Skip to content

Nested Automatic Differentiation

Note

This is a relatively new feature in Lux, so there might be some rough edges. If you encounter any issues, please let us know by opening an issue on the GitHub repository.

In this manual, we will explore how to use automatic differentiation (AD) inside your layers or loss functions and have Lux automatically switch the AD backend with a faster one when needed.

Tip

Don't wan't Lux to do this switching for you? You can disable it by setting the DisableAutomaticNestedADSwitching Preference to true.

Remember that if you are using ForwardDiff inside a Zygote call, it will drop gradients (with a warning message), so it is not recommended to use this combination.

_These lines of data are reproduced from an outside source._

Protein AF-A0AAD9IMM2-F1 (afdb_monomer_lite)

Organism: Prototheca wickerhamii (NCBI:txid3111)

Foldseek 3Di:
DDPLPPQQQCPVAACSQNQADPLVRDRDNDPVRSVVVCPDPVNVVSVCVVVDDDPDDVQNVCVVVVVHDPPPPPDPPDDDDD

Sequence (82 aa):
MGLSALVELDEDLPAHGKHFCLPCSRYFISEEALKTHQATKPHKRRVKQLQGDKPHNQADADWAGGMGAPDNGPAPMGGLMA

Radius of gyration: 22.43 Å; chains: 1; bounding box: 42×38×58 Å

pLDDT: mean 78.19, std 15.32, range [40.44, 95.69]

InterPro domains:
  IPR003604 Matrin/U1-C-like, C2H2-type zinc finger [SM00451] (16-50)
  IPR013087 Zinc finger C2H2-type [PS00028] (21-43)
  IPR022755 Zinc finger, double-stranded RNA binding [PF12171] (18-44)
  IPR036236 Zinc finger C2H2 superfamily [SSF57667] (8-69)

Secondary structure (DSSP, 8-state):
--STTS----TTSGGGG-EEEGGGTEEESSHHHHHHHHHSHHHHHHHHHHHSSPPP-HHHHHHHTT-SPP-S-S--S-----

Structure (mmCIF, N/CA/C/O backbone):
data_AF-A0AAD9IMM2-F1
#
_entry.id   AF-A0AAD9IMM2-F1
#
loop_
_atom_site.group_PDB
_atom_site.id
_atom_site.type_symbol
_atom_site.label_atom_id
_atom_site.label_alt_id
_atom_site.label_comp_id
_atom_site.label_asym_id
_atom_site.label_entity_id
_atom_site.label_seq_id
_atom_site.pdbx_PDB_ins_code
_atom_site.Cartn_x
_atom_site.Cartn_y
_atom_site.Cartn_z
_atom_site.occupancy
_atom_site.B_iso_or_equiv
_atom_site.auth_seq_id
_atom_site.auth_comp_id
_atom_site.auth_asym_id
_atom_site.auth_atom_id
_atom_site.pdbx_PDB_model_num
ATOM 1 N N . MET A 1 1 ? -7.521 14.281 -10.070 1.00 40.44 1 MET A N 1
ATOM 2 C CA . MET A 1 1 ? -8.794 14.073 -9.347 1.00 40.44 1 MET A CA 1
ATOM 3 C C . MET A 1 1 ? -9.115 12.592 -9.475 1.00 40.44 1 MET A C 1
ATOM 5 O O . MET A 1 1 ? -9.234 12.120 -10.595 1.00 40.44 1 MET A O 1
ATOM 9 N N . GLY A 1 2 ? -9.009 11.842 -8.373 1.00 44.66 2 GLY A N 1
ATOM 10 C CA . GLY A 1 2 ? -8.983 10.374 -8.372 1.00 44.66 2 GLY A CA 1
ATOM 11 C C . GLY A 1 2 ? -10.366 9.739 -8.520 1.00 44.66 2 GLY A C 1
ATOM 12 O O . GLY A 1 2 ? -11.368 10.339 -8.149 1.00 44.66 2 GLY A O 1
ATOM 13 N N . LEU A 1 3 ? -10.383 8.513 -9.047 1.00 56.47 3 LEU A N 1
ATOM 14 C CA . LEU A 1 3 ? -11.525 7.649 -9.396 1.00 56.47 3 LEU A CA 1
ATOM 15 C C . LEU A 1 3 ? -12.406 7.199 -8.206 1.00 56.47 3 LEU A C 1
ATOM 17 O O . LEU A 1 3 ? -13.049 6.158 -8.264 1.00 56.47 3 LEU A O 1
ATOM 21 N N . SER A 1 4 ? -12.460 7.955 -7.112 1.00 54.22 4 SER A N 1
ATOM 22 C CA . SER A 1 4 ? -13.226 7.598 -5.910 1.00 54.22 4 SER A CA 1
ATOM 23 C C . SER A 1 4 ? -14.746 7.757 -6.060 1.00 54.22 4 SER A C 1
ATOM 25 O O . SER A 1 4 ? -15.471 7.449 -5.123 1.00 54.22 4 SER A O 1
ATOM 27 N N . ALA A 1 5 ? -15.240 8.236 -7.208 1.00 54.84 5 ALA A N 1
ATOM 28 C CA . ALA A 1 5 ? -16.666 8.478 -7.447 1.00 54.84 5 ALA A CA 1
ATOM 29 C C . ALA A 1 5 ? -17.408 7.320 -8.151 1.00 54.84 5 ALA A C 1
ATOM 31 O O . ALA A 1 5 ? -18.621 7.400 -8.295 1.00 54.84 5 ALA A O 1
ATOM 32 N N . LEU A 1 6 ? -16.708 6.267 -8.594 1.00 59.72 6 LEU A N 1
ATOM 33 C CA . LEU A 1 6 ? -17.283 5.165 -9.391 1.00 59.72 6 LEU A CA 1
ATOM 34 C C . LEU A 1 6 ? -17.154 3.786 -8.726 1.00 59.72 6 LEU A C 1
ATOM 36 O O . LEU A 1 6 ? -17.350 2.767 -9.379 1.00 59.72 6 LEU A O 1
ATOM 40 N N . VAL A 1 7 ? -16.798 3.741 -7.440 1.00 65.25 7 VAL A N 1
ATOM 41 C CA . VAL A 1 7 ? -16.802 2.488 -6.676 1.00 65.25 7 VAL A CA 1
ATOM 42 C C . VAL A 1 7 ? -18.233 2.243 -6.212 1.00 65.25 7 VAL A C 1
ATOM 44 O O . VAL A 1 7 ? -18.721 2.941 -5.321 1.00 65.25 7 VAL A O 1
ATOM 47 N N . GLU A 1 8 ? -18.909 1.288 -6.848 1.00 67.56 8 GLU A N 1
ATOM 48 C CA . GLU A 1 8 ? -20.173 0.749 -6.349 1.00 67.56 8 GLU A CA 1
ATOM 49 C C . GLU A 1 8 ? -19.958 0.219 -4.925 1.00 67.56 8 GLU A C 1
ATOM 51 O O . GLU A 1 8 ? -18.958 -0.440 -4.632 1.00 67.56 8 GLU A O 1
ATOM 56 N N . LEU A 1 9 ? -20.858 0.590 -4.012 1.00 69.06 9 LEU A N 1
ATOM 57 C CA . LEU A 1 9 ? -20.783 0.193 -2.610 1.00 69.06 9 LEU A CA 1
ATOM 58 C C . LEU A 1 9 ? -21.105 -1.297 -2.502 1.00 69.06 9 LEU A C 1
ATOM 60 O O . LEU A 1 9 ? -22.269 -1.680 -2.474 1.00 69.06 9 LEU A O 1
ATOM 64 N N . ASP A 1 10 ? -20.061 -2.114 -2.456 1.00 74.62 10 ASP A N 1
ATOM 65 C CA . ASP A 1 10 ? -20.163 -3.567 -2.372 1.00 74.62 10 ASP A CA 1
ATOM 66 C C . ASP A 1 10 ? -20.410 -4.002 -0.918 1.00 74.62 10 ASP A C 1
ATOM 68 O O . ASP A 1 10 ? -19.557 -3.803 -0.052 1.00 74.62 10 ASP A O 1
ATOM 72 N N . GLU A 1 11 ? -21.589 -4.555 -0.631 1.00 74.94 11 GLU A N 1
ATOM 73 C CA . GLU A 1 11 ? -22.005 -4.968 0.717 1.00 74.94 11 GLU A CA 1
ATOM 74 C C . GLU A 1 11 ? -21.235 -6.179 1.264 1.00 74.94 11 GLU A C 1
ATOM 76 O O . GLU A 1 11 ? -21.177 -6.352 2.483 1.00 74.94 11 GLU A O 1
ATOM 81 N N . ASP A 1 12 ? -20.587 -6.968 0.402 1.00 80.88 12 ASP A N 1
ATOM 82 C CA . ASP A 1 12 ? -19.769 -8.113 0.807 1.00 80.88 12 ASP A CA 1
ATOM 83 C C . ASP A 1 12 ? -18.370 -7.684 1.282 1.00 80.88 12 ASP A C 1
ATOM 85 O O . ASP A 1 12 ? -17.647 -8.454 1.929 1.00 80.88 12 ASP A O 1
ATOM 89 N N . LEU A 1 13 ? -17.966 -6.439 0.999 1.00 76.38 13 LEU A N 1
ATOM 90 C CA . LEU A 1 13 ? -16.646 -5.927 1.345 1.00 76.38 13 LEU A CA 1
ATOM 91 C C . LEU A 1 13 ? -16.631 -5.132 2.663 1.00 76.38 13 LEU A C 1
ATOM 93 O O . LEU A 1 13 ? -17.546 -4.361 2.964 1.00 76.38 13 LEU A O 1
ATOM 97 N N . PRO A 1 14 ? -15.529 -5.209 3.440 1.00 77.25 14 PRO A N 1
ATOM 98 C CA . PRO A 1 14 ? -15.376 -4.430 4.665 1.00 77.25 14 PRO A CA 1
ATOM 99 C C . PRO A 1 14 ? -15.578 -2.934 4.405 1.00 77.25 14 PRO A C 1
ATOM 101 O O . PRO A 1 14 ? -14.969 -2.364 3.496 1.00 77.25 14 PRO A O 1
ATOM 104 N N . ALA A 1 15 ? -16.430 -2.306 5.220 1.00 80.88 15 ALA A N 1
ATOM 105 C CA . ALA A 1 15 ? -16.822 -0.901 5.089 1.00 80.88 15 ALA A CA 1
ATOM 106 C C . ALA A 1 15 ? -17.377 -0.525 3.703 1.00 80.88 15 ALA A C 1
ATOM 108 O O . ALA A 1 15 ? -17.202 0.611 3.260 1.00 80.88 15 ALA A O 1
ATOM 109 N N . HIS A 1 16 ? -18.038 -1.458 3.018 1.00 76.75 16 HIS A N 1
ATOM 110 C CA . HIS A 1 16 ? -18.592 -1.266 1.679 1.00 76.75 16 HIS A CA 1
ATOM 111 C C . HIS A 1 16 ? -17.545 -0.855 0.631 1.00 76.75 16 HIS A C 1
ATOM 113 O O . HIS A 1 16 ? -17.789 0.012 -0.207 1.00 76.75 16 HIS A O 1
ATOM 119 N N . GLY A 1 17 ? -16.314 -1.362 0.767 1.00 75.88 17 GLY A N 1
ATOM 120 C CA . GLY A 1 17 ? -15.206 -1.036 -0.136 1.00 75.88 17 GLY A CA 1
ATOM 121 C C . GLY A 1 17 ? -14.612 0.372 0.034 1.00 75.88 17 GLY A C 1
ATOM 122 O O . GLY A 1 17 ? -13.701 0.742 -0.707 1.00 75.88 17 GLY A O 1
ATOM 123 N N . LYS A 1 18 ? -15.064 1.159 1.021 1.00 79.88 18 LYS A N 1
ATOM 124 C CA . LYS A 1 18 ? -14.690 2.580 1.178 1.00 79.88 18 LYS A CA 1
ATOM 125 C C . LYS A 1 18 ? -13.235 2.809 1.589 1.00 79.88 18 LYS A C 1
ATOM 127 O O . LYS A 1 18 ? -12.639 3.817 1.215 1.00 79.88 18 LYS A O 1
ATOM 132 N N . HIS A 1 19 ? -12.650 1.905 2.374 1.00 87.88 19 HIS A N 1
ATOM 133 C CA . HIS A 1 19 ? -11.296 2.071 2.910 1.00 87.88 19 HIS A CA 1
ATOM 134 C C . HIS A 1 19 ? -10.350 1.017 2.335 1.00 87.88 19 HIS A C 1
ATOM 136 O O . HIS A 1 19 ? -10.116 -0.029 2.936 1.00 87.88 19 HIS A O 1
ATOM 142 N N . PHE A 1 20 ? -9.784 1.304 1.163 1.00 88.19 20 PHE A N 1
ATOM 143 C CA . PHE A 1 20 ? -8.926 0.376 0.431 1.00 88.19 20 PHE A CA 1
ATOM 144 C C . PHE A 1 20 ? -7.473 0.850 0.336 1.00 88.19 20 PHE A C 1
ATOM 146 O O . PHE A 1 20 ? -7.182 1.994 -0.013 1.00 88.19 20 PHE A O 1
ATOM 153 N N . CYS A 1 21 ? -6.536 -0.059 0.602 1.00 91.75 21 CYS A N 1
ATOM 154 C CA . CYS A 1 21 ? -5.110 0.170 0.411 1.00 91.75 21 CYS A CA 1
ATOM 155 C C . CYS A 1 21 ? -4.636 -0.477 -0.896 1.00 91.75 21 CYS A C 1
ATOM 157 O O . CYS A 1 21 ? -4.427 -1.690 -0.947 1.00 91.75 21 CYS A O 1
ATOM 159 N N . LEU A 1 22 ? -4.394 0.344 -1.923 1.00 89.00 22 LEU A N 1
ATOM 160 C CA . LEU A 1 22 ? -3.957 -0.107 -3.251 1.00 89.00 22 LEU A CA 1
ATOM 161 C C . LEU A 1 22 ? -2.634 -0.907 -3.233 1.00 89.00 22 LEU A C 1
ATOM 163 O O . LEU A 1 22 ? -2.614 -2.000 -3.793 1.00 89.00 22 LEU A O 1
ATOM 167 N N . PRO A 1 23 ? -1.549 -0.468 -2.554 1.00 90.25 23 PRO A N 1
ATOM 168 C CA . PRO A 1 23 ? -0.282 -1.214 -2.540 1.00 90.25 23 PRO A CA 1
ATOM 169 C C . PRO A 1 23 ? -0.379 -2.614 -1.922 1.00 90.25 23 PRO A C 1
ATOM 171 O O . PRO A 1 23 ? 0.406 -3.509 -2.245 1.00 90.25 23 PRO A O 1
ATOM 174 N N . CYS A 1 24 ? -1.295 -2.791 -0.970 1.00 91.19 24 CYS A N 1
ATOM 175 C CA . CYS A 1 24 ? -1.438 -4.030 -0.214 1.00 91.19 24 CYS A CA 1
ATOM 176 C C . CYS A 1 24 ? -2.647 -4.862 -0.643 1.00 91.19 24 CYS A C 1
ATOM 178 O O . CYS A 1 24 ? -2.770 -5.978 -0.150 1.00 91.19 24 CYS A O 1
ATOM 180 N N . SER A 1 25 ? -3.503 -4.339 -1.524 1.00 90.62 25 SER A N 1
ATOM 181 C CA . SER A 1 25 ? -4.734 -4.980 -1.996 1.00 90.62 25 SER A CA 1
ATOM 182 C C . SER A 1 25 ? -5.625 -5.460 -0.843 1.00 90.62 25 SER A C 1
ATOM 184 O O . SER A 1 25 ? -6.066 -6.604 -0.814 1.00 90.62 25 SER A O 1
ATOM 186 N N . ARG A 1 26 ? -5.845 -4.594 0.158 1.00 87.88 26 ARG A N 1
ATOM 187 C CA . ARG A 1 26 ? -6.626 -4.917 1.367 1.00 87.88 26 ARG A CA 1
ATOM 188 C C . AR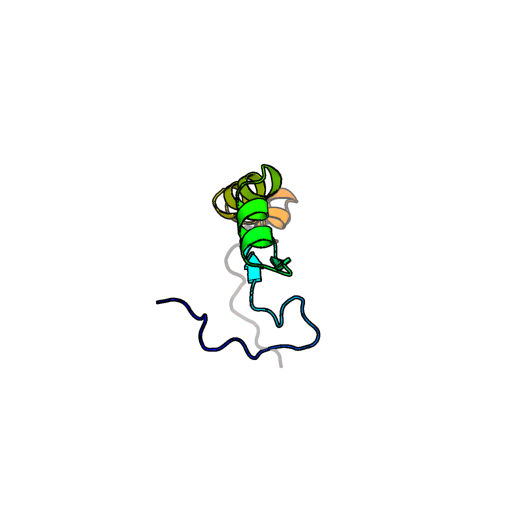G A 1 26 ? -7.646 -3.837 1.701 1.00 87.88 26 ARG A C 1
ATOM 190 O O . ARG A 1 26 ? -7.327 -2.649 1.629 1.00 87.88 26 ARG A O 1
ATOM 197 N N . TYR A 1 27 ? -8.823 -4.282 2.134 1.00 89.94 27 TYR A N 1
ATOM 198 C CA . TYR A 1 27 ? -9.898 -3.445 2.666 1.00 89.94 27 TYR A CA 1
ATOM 199 C C . TYR A 1 27 ? -9.815 -3.345 4.191 1.00 89.94 27 TYR A C 1
ATOM 201 O O . TYR A 1 27 ? -9.388 -4.281 4.871 1.00 89.94 27 TYR A O 1
ATOM 209 N N . PHE A 1 28 ? -10.216 -2.194 4.716 1.00 88.12 28 PHE A N 1
ATOM 210 C CA . PHE A 1 28 ? -10.222 -1.865 6.135 1.00 88.12 28 PHE A CA 1
ATOM 211 C C . PHE A 1 28 ? -11.617 -1.414 6.568 1.00 88.12 28 PHE A C 1
ATOM 213 O O . PHE A 1 28 ? -12.422 -0.967 5.760 1.00 88.12 28 PHE A O 1
ATOM 220 N N . ILE A 1 29 ? -11.899 -1.538 7.863 1.00 89.00 29 ILE A N 1
ATOM 221 C CA . ILE A 1 29 ? -13.221 -1.242 8.432 1.00 89.00 29 ILE A CA 1
ATOM 222 C C . ILE A 1 29 ? -13.407 0.270 8.660 1.00 89.00 29 ILE A C 1
ATOM 224 O O . ILE A 1 29 ? -14.525 0.770 8.625 1.00 89.00 29 ILE A O 1
ATOM 228 N N . SER A 1 30 ? -12.318 1.016 8.873 1.00 89.44 30 SER A N 1
ATOM 229 C CA . SER A 1 30 ? -12.351 2.461 9.125 1.00 89.44 30 SER A CA 1
ATOM 230 C C . SER A 1 30 ? -11.174 3.192 8.478 1.00 89.44 30 SER A C 1
ATOM 232 O O . SER A 1 30 ? -10.139 2.598 8.156 1.00 89.44 30 SER A O 1
ATOM 234 N N . GLU A 1 31 ? -11.309 4.511 8.335 1.00 89.38 31 GLU A N 1
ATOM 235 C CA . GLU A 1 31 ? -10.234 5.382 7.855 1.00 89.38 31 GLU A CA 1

Let's explore this using some questions that were posted on the Julia Discourse forum.

julia
using ADTypes, Lux, LinearAlgebra, Zygote, ForwardDiff, Random
using ComponentArrays, FiniteDiff

First let's set the stage using some minor changes that need to be made for this feature to work:

  • Switching only works if a StatefulLuxLayer is being used, with the following function calls:

    • For operations on the inputs:

      • (<some-function> ∘ <StatefulLuxLayer>)(x::AbstractArray)

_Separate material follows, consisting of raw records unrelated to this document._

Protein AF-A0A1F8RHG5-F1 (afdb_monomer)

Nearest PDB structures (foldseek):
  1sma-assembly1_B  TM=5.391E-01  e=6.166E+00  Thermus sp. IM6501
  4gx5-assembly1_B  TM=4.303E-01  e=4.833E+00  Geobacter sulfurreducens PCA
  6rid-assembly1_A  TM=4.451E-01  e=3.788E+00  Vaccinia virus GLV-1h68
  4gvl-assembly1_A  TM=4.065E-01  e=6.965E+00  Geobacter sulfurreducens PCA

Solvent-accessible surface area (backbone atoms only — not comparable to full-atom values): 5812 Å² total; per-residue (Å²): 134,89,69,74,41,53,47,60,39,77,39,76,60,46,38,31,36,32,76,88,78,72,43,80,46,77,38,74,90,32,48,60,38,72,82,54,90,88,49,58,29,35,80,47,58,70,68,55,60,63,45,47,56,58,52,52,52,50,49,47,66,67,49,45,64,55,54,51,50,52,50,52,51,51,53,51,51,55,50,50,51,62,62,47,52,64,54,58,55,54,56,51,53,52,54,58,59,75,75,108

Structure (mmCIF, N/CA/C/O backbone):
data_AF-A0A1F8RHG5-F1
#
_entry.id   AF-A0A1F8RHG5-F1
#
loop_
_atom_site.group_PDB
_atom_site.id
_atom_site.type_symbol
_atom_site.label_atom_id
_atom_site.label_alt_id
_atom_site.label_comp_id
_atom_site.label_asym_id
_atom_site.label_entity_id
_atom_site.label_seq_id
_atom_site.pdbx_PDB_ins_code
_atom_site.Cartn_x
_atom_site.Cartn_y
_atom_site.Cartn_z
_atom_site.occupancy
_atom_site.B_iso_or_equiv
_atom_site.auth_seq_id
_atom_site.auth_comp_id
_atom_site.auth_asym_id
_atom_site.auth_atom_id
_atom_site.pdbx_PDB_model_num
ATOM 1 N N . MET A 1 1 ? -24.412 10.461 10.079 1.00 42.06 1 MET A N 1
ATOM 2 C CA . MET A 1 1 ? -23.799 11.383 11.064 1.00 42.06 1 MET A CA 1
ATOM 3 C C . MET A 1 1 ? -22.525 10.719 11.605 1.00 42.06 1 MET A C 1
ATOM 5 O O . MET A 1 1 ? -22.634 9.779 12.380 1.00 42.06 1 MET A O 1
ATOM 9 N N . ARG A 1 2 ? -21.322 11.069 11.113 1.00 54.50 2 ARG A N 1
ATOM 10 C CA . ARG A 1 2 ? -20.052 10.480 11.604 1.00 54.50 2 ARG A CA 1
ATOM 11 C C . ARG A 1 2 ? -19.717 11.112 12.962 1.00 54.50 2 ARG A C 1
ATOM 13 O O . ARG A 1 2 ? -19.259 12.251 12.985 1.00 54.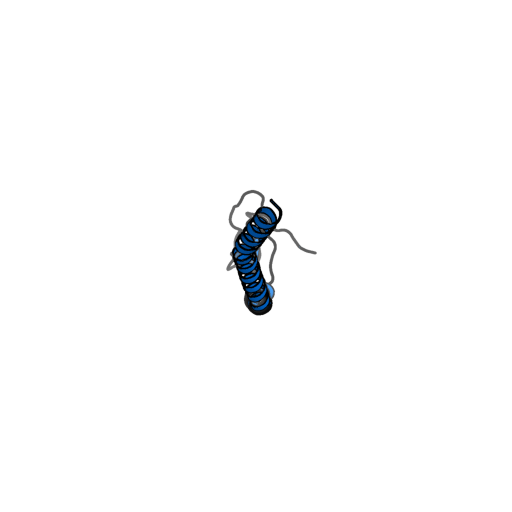50 2 ARG A O 1
ATOM 20 N N . ARG A 1 3 ? -19.964 10.410 14.076 1.00 62.31 3 ARG A N 1
ATOM 21 C CA . ARG A 1 3 ? -19.457 10.832 15.395 1.00 62.31 3 ARG A CA 1
ATOM 22 C C . ARG A 1 3 ? -17.925 10.776 15.384 1.00 62.31 3 ARG A C 1
ATOM 24 O O . ARG A 1 3 ? -17.349 9.810 14.883 1.00 62.31 3 ARG A O 1
ATOM 31 N N . LYS A 1 4 ? -17.296 11.851 15.859 1.00 66.00 4 LYS A N 1
ATOM 32 C CA . LYS A 1 4 ? -15.860 11.930 16.147 1.00 66.00 4 LYS A CA 1
ATOM 33 C C . LYS A 1 4 ? -15.692 11.544 17.614 1.00 66.00 4 LYS A C 1
ATOM 35 O O . LYS A 1 4 ? -16.448 12.067 18.426 1.00 66.00 4 LYS A O 1
ATOM 40 N N . TYR A 1 5 ? -14.764 10.644 17.910 1.00 67.19 5 TYR A N 1
ATOM 41 C CA . TYR A 1 5 ? -14.456 10.214 19.275 1.00 67.19 5 TYR A CA 1
ATOM 42 C C . TYR A 1 5 ? -13.125 10.815 19.700 1.00 67.19 5 TYR A C 1
ATOM 44 O O . TYR A 1 5 ? -12.218 10.925 18.871 1.00 67.19 5 TYR A O 1
ATOM 52 N N . TYR A 1 6 ? -13.016 11.228 20.957 1.00 71.19 6 TYR A N 1
ATOM 53 C CA . TYR A 1 6 ? -11.803 11.858 21.471 1.00 71.19 6 TYR A CA 1
ATOM 54 C C . TYR A 1 6 ? -10.982 10.882 22.332 1.00 71.19 6 TYR A C 1
ATOM 56 O O . TYR A 1 6 ? -11.525 9.912 22.862 1.00 71.19 6 TYR A O 1
ATOM 64 N N . PRO A 1 7 ? -9.662 11.095 22.460 1.00 64.44 7 PRO A N 1
ATOM 65 C CA . PRO A 1 7 ? -8.804 10.269 23.305 1.00 64.44 7 PRO A CA 1
ATOM 66 C C . PRO A 1 7 ? -9.275 10.342 24.765 1.00 64.44 7 PRO A C 1
ATOM 68 O O . PRO A 1 7 ? -9.633 11.422 25.234 1.00 64.44 7 PRO A O 1
ATOM 71 N N . GLY A 1 8 ? -9.287 9.217 25.483 1.00 64.88 8 GLY A N 1
ATOM 72 C CA . GLY A 1 8 ? -9.808 9.162 26.856 1.00 64.88 8 GLY A CA 1
ATOM 73 C C . GLY A 1 8 ? -11.331 8.997 26.975 1.00 64.88 8 GLY A C 1
ATOM 74 O O . GLY A 1 8 ? -11.844 8.919 28.088 1.00 64.88 8 GLY A O 1
ATOM 75 N N . GLU A 1 9 ? -12.067 8.925 25.861 1.00 66.44 9 GLU A N 1
ATOM 76 C CA . GLU A 1 9 ? -13.503 8.629 25.862 1.00 66.44 9 GLU A CA 1
ATOM 77 C C . GLU A 1 9 ? -13.743 7.113 25.979 1.00 66.44 9 GLU A C 1
ATOM 79 O O . GLU A 1 9 ? -13.046 6.312 25.348 1.00 66.44 9 GLU A O 1
ATOM 84 N N . VAL A 1 10 ? -14.737 6.716 26.782 1.00 70.50 10 VAL A N 1
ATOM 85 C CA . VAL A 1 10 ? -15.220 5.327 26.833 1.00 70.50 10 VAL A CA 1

      • (<StatefulLuxLayer> ∘ <some-function>)(x::AbstractArray)

      • (<StatefulLuxLayer>)(x::AbstractArray)

    • For operations on the parameters:

      • (<some-function> ∘ Base.Fix1(<StatefulLuxLayer>, x))(ps)

      • (Base.Fix1(<StatefulLuxLayer>, x) ∘ <some-function>)(ps)

      • (Base.Fix1(<StatefulLuxLayer>, x))(ps)

  • Currently we have custom routines implemented for:

  • Switching only happens for ChainRules compatible AD libraries.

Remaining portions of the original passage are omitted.